【HDU - 5468 】Puzzled Elena（容斥）

Since both Stefan and Damon fell in love with Elena, and it was really difficult for her to choose. Bonnie, her best friend, suggested her to throw a question to them, and she would choose the one who can solve it.

Suppose there is a tree with n vertices and n - 1 edges, and there is a value at each vertex. The root is vertex 1. Then for each vertex, could you tell me how many vertices of its subtree can be said to be co-prime with itself?
NOTES: Two vertices are said to be co-prime if their values’ GCD (greatest common divisor) equals 1.
Input
There are multiply tests (no more than 8).
For each test, the first line has a number n ($1≤n≤10^5$), after that has n−1 lines, each line has two numbers a and b $(1≤a,b≤n)$, representing that vertex a is connect with vertex b. Then the next line has n numbers, the ith number indicates the value of the ith vertex. Values of vertices are not less than $1$ and not more than $10^5$.
Output
For each test, at first, please output “Case #k: “, k is the number of test. Then, please output one line with n numbers (separated by spaces), representing the answer of each vertex.
Sample Input
5
1 2
1 3
2 4
2 5
6 2 3 4 5
Sample Output
Case #1: 1 1 0 0 0
思路：当时做这题的idea其实是联想到今年山东acm省赛热身赛的B题（当时做掉这题，我们的rank就直接到第5了，在正赛造了报应，，，），我们先考虑一个问题，先解决如何在一堆整数集合当中找到互质的个数，可以考虑枚举，但是在树上做这个必然会T,我换了一个角度而是去观察每个数具有什么属性，这个就是容斥，属性的个数是有多少个sqare-free number是他的因子。
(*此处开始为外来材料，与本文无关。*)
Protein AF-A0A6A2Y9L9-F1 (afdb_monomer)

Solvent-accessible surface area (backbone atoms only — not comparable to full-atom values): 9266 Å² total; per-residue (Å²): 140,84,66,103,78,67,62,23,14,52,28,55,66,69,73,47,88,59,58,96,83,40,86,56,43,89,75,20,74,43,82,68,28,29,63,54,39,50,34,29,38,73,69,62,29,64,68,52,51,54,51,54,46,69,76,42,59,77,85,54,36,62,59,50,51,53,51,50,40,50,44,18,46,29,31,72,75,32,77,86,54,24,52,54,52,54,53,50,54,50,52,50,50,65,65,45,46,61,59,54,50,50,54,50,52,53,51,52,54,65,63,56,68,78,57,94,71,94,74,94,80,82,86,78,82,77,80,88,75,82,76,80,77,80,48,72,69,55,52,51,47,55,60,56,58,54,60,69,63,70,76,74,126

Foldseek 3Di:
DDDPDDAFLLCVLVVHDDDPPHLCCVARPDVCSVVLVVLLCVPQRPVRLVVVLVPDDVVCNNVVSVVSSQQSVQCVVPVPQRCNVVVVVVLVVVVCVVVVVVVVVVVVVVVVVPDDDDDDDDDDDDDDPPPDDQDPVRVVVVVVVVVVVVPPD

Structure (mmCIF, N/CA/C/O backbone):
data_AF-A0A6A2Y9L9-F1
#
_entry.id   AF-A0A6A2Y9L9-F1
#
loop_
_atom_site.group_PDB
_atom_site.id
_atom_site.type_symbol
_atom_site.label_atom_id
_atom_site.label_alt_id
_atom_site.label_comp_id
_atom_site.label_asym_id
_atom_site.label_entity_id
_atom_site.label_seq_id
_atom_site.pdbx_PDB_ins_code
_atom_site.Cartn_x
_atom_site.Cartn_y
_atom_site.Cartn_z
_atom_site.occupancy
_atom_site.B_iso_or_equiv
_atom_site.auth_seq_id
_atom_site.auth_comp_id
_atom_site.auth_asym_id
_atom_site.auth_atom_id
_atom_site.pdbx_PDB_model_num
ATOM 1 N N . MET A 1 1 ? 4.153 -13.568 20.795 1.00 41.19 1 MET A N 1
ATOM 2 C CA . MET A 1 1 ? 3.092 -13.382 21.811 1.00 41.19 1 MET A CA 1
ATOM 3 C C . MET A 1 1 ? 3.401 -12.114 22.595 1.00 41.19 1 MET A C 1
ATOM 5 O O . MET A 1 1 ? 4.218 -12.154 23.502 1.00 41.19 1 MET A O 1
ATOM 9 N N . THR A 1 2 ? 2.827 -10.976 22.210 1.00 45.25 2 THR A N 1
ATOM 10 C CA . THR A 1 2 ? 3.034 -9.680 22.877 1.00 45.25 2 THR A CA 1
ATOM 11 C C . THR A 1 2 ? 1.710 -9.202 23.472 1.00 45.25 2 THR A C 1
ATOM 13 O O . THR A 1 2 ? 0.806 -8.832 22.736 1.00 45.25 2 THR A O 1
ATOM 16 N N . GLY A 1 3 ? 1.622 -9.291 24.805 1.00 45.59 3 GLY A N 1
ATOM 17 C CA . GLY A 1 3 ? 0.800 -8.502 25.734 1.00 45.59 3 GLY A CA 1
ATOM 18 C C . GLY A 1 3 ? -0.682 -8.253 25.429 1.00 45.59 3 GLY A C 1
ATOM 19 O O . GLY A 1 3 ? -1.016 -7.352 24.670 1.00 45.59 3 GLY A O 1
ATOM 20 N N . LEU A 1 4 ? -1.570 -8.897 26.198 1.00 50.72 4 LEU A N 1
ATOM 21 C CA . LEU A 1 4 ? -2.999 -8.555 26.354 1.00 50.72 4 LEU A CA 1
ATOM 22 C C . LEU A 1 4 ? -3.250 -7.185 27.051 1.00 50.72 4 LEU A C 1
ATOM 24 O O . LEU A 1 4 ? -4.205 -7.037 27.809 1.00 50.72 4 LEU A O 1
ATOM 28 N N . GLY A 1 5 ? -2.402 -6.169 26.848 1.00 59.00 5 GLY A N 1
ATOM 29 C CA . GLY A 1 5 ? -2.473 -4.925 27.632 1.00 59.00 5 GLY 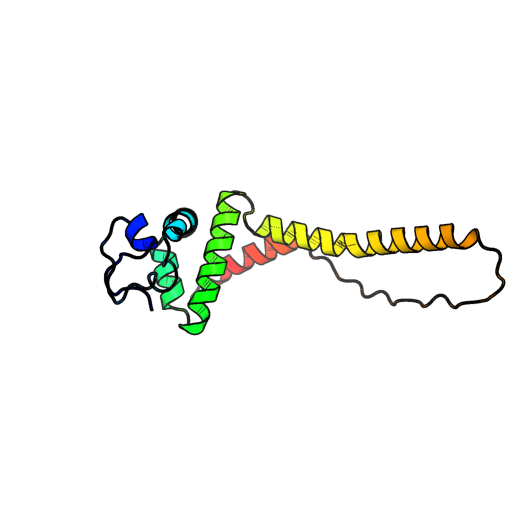A CA 1
ATOM 30 C C . GLY A 1 5 ? -2.019 -3.632 26.956 1.00 59.00 5 GLY A C 1
ATOM 31 O O . GLY A 1 5 ? -2.311 -2.562 27.487 1.00 59.00 5 GLY A O 1
ATOM 32 N N . SER A 1 6 ? -1.352 -3.676 25.799 1.00 76.25 6 SER A N 1
ATOM 33 C CA . SER A 1 6 ? -0.947 -2.465 25.072 1.00 76.25 6 SER A CA 1
ATOM 34 C C . SER A 1 6 ? -1.844 -2.214 23.856 1.00 76.25 6 SER A C 1
ATOM 36 O O . SER A 1 6 ? -2.229 -3.126 23.128 1.00 76.25 6 SER A O 1
ATOM 38 N N . SER A 1 7 ? -2.214 -0.948 23.638 1.00 87.75 7 SER A N 1
ATOM 39 C CA . SER A 1 7 ? -2.944 -0.533 22.435 1.00 87.75 7 SER A CA 1
ATOM 40 C C . SER A 1 7 ? -2.053 -0.706 21.202 1.00 87.75 7 SER A C 1
ATOM 42 O O . SER A 1 7 ? -0.904 -0.267 21.229 1.00 87.75 7 SER A O 1
ATOM 44 N N . CYS A 1 8 ? -2.566 -1.306 20.121 1.00 91.38 8 CYS A N 1
ATOM 45 C CA . CYS A 1 8 ? -1.817 -1.397 18.861 1.00 91.38 8 CYS A CA 1
ATOM 46 C C . CYS A 1 8 ? -1.502 -0.008 18.276 1.00 91.38 8 CYS A C 1
ATOM 48 O O . CYS A 1 8 ? -2.195 0.972 18.569 1.00 91.38 8 CYS A O 1
ATOM 50 N N . GLY A 1 9 ? -0.499 0.074 17.398 1.00 89.75 9 GLY A N 1
ATOM 51 C CA . GLY A 1 9 ? -0.040 1.314 16.766 1.00 89.75 9 GLY A CA 1
ATOM 52 C C . GLY A 1 9 ? -1.159 2.084 16.061 1.00 89.75 9 GLY A C 1
ATOM 53 O O . GLY A 1 9 ? -1.266 3.299 16.220 1.00 89.75 9 GLY A O 1
ATOM 54 N N . THR A 1 10 ? -2.075 1.383 15.387 1.00 92.56 10 THR A N 1
ATOM 55 C CA . THR A 1 10 ? -3.273 1.986 14.783 1.00 92.56 10 THR A CA 1
ATOM 56 C C . THR A 1 10 ? -4.197 2.622 15.819 1.00 92.56 10 THR A C 1
ATOM 58 O O . THR A 1 10 ? -4.608 3.770 15.673 1.00 92.56 10 THR A O 1
ATOM 61 N N . CYS A 1 11 ? -4.556 1.896 16.880 1.00 93.12 11 CYS A N 1
ATOM 62 C CA . CYS A 1 11 ? -5.461 2.417 17.907 1.00 93.12 11 CYS A CA 1
ATOM 63 C C . CYS A 1 11 ? -4.815 3.552 18.712 1.00 93.12 11 CYS A C 1
ATOM 65 O O . CYS A 1 11 ? -5.509 4.502 19.075 1.00 93.12 11 CYS A O 1
ATOM 67 N N . LYS A 1 12 ? -3.493 3.491 18.925 1.00 90.81 12 LYS A N 1
ATOM 68 C CA . LYS A 1 12 ? -2.686 4.579 19.493 1.00 90.81 12 LYS A CA 1
ATOM 69 C C . LYS A 1 12 ? -2.738 5.825 18.602 1.00 90.81 12 LYS A C 1
ATOM 71 O O . LYS A 1 12 ? -3.069 6.895 19.106 1.00 90.81 12 LYS A O 1
ATOM 76 N N . PHE A 1 13 ? -2.515 5.684 17.292 1.00 91.69 13 PHE A N 1
ATOM 77 C CA . PHE A 1 13 ? -2.628 6.781 16.319 1.00 91.69 13 PHE A CA 1
ATOM 78 C C . PHE A 1 13 ? -4.032 7.405 16.310 1.00 91.69 13 PHE A C 1
ATOM 80 O O . PHE A 1 13 ? -4.180 8.621 16.401 1.00 91.69 13 PHE A O 1
ATOM 87 N N . LEU A 1 14 ? -5.071 6.567 16.277 1.00 92.38 14 LEU A N 1
ATOM 88 C CA . LEU A 1 14 ? -6.475 6.991 16.273 1.00 92.38 14 LEU A CA 1
ATOM 89 C C . LEU A 1 14 ? -6.979 7.488 17.639 1.00 92.38 14 LEU A C 1
ATOM 91 O O . LEU A 1 14 ? -8.133 7.897 17.740 1.00 92.38 14 LEU A O 1
ATOM 95 N N . ARG A 1 15 ? -6.153 7.426 18.694 1.00 92.19 15 ARG A N 1
ATOM 96 C CA . ARG A 1 15 ? -6.506 7.805 20.075 1.00 92.19 15 ARG A CA 1
ATOM 97 C C . ARG A 1 15 ? -7.781 7.118 20.587 1.00 92.19 15 ARG A C 1
ATOM 99 O O . ARG A 1 15 ? -8.589 7.727 21.283 1.00 92.19 15 ARG A O 1
ATOM 106 N N . ARG A 1 16 ? -7.955 5.832 20.262 1.00 92.88 16 ARG A N 1
ATOM 107 C CA . ARG A 1 16 ? -9.106 5.012 20.682 1.00 92.88 16 ARG A CA 1
ATOM 108 C C . ARG A 1 16 ? -8.675 3.776 21.470 1.00 92.88 16 ARG A C 1
ATOM 110 O O . ARG A 1 16 ? -7.531 3.331 21.376 1.00 92.88 16 ARG A O 1
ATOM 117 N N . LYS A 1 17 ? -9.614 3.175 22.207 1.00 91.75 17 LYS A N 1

极端情况是$2^6-1$个，即这个数是$2*3*5*7*11*13$的连乘，这种情况是最坏的情况，复杂度虽然$O(n)$，但是常数就很大，但是目测还是可以过掉，优化的地方是因为case稍多，所以可以预处理一下每个数的sqare-free number，可以筛一下莫比乌斯函数来做，同时也需要莫比乌斯函数来容斥答案。
代码:

#include<iostream>
#include<cstdio>
#include<vector>
#include<cstring>
#define ll long long
#define maxx 100005
using namespace std;
vector<int> fac[maxx];
int mu[maxx];
bool p[maxx];
int prime[maxx],cnt;
void init()
{
    p[1]=mu[1]=1;
    for(int i=2;i<maxx;i++)
    {
        if(!p[i])
        {
            prime[cnt++]=i;
            mu[i]=-1;
        }
        for(int j=0;j<cnt&&i*prime[j]<=maxx;j++)
        {
            p[i*prime[j]]=true;
            if(i%prime[j])
                mu[i*prime[j]]=-mu[i];
            else
            {
                mu[i*prime[j]]=0;
                break;
            }
        }
    }
    for(int i=2;i<maxx;i++)
    {
        if(mu[i]==0)continue;
        for(int j=i;j<maxx;j+=i)
            fac[j].push_back(i);
    }
}
int head[maxx],to[maxx<<1],_next[maxx<<1],edge;
int c[maxx];
void addEdge(int x, int y)
{
    to[++edge]=y,_next[edge]=head[x],head[x]=edge;
    to[++edge]=x,_next[edge]=head[y],head[y]=edge;
}
int n;
int a[maxx];
int total;
int ans[maxx];
void dfs(int u,int fa)
{
    int num=a[u];
    int temp=total;
    for(int i=0;i<fac[num].size();i++)
    {
        if(mu[fac[num][i]]==-1)temp-=c[fac[num][i]];
        else temp+=c[fac[num][i]];
    }
    for(int i=head[u];i;i=_next[i])
    {
        int v=to[i];
        if(v==fa)continue;
        dfs(v,u);
    }
    ++total;
    for(int i=0;i<fac[num].size();i++) ++c[fac[num][i]];
    ans[u]=total;
    for(int i=0;i<fac[num].size();i++)
    {
        int _fac=fac[num][i];
        if(mu[_fac]==-1)ans[u]-=c[_fac];
        else ans[u]+=c[_fac];
    }

    ans[u]-=temp;
}
void _init()
{
    total=0;
    edge=0;
    memset(head,0,sizeof(head));
    memset(c,0,sizeof(head));

}
int main()
{
    init();
    int cal=1;
    int x,y;
    while(scanf("%d",&n)==1)
    {
        _init();
        for(int i=1;i<n;i++)
        {
            scanf("%d%d",&x,&y);
            addEdge(x,y);
        }
        for(int i=1;i<=n;i++)
            scanf("%d",a+i);
        dfs(1,0);
        printf("Case #%d:",cal++);
        for(int i=1;i<n;i++)printf(" %d",ans[i]);
        printf(" %d\n",ans[n]);
    }
    return 0;
}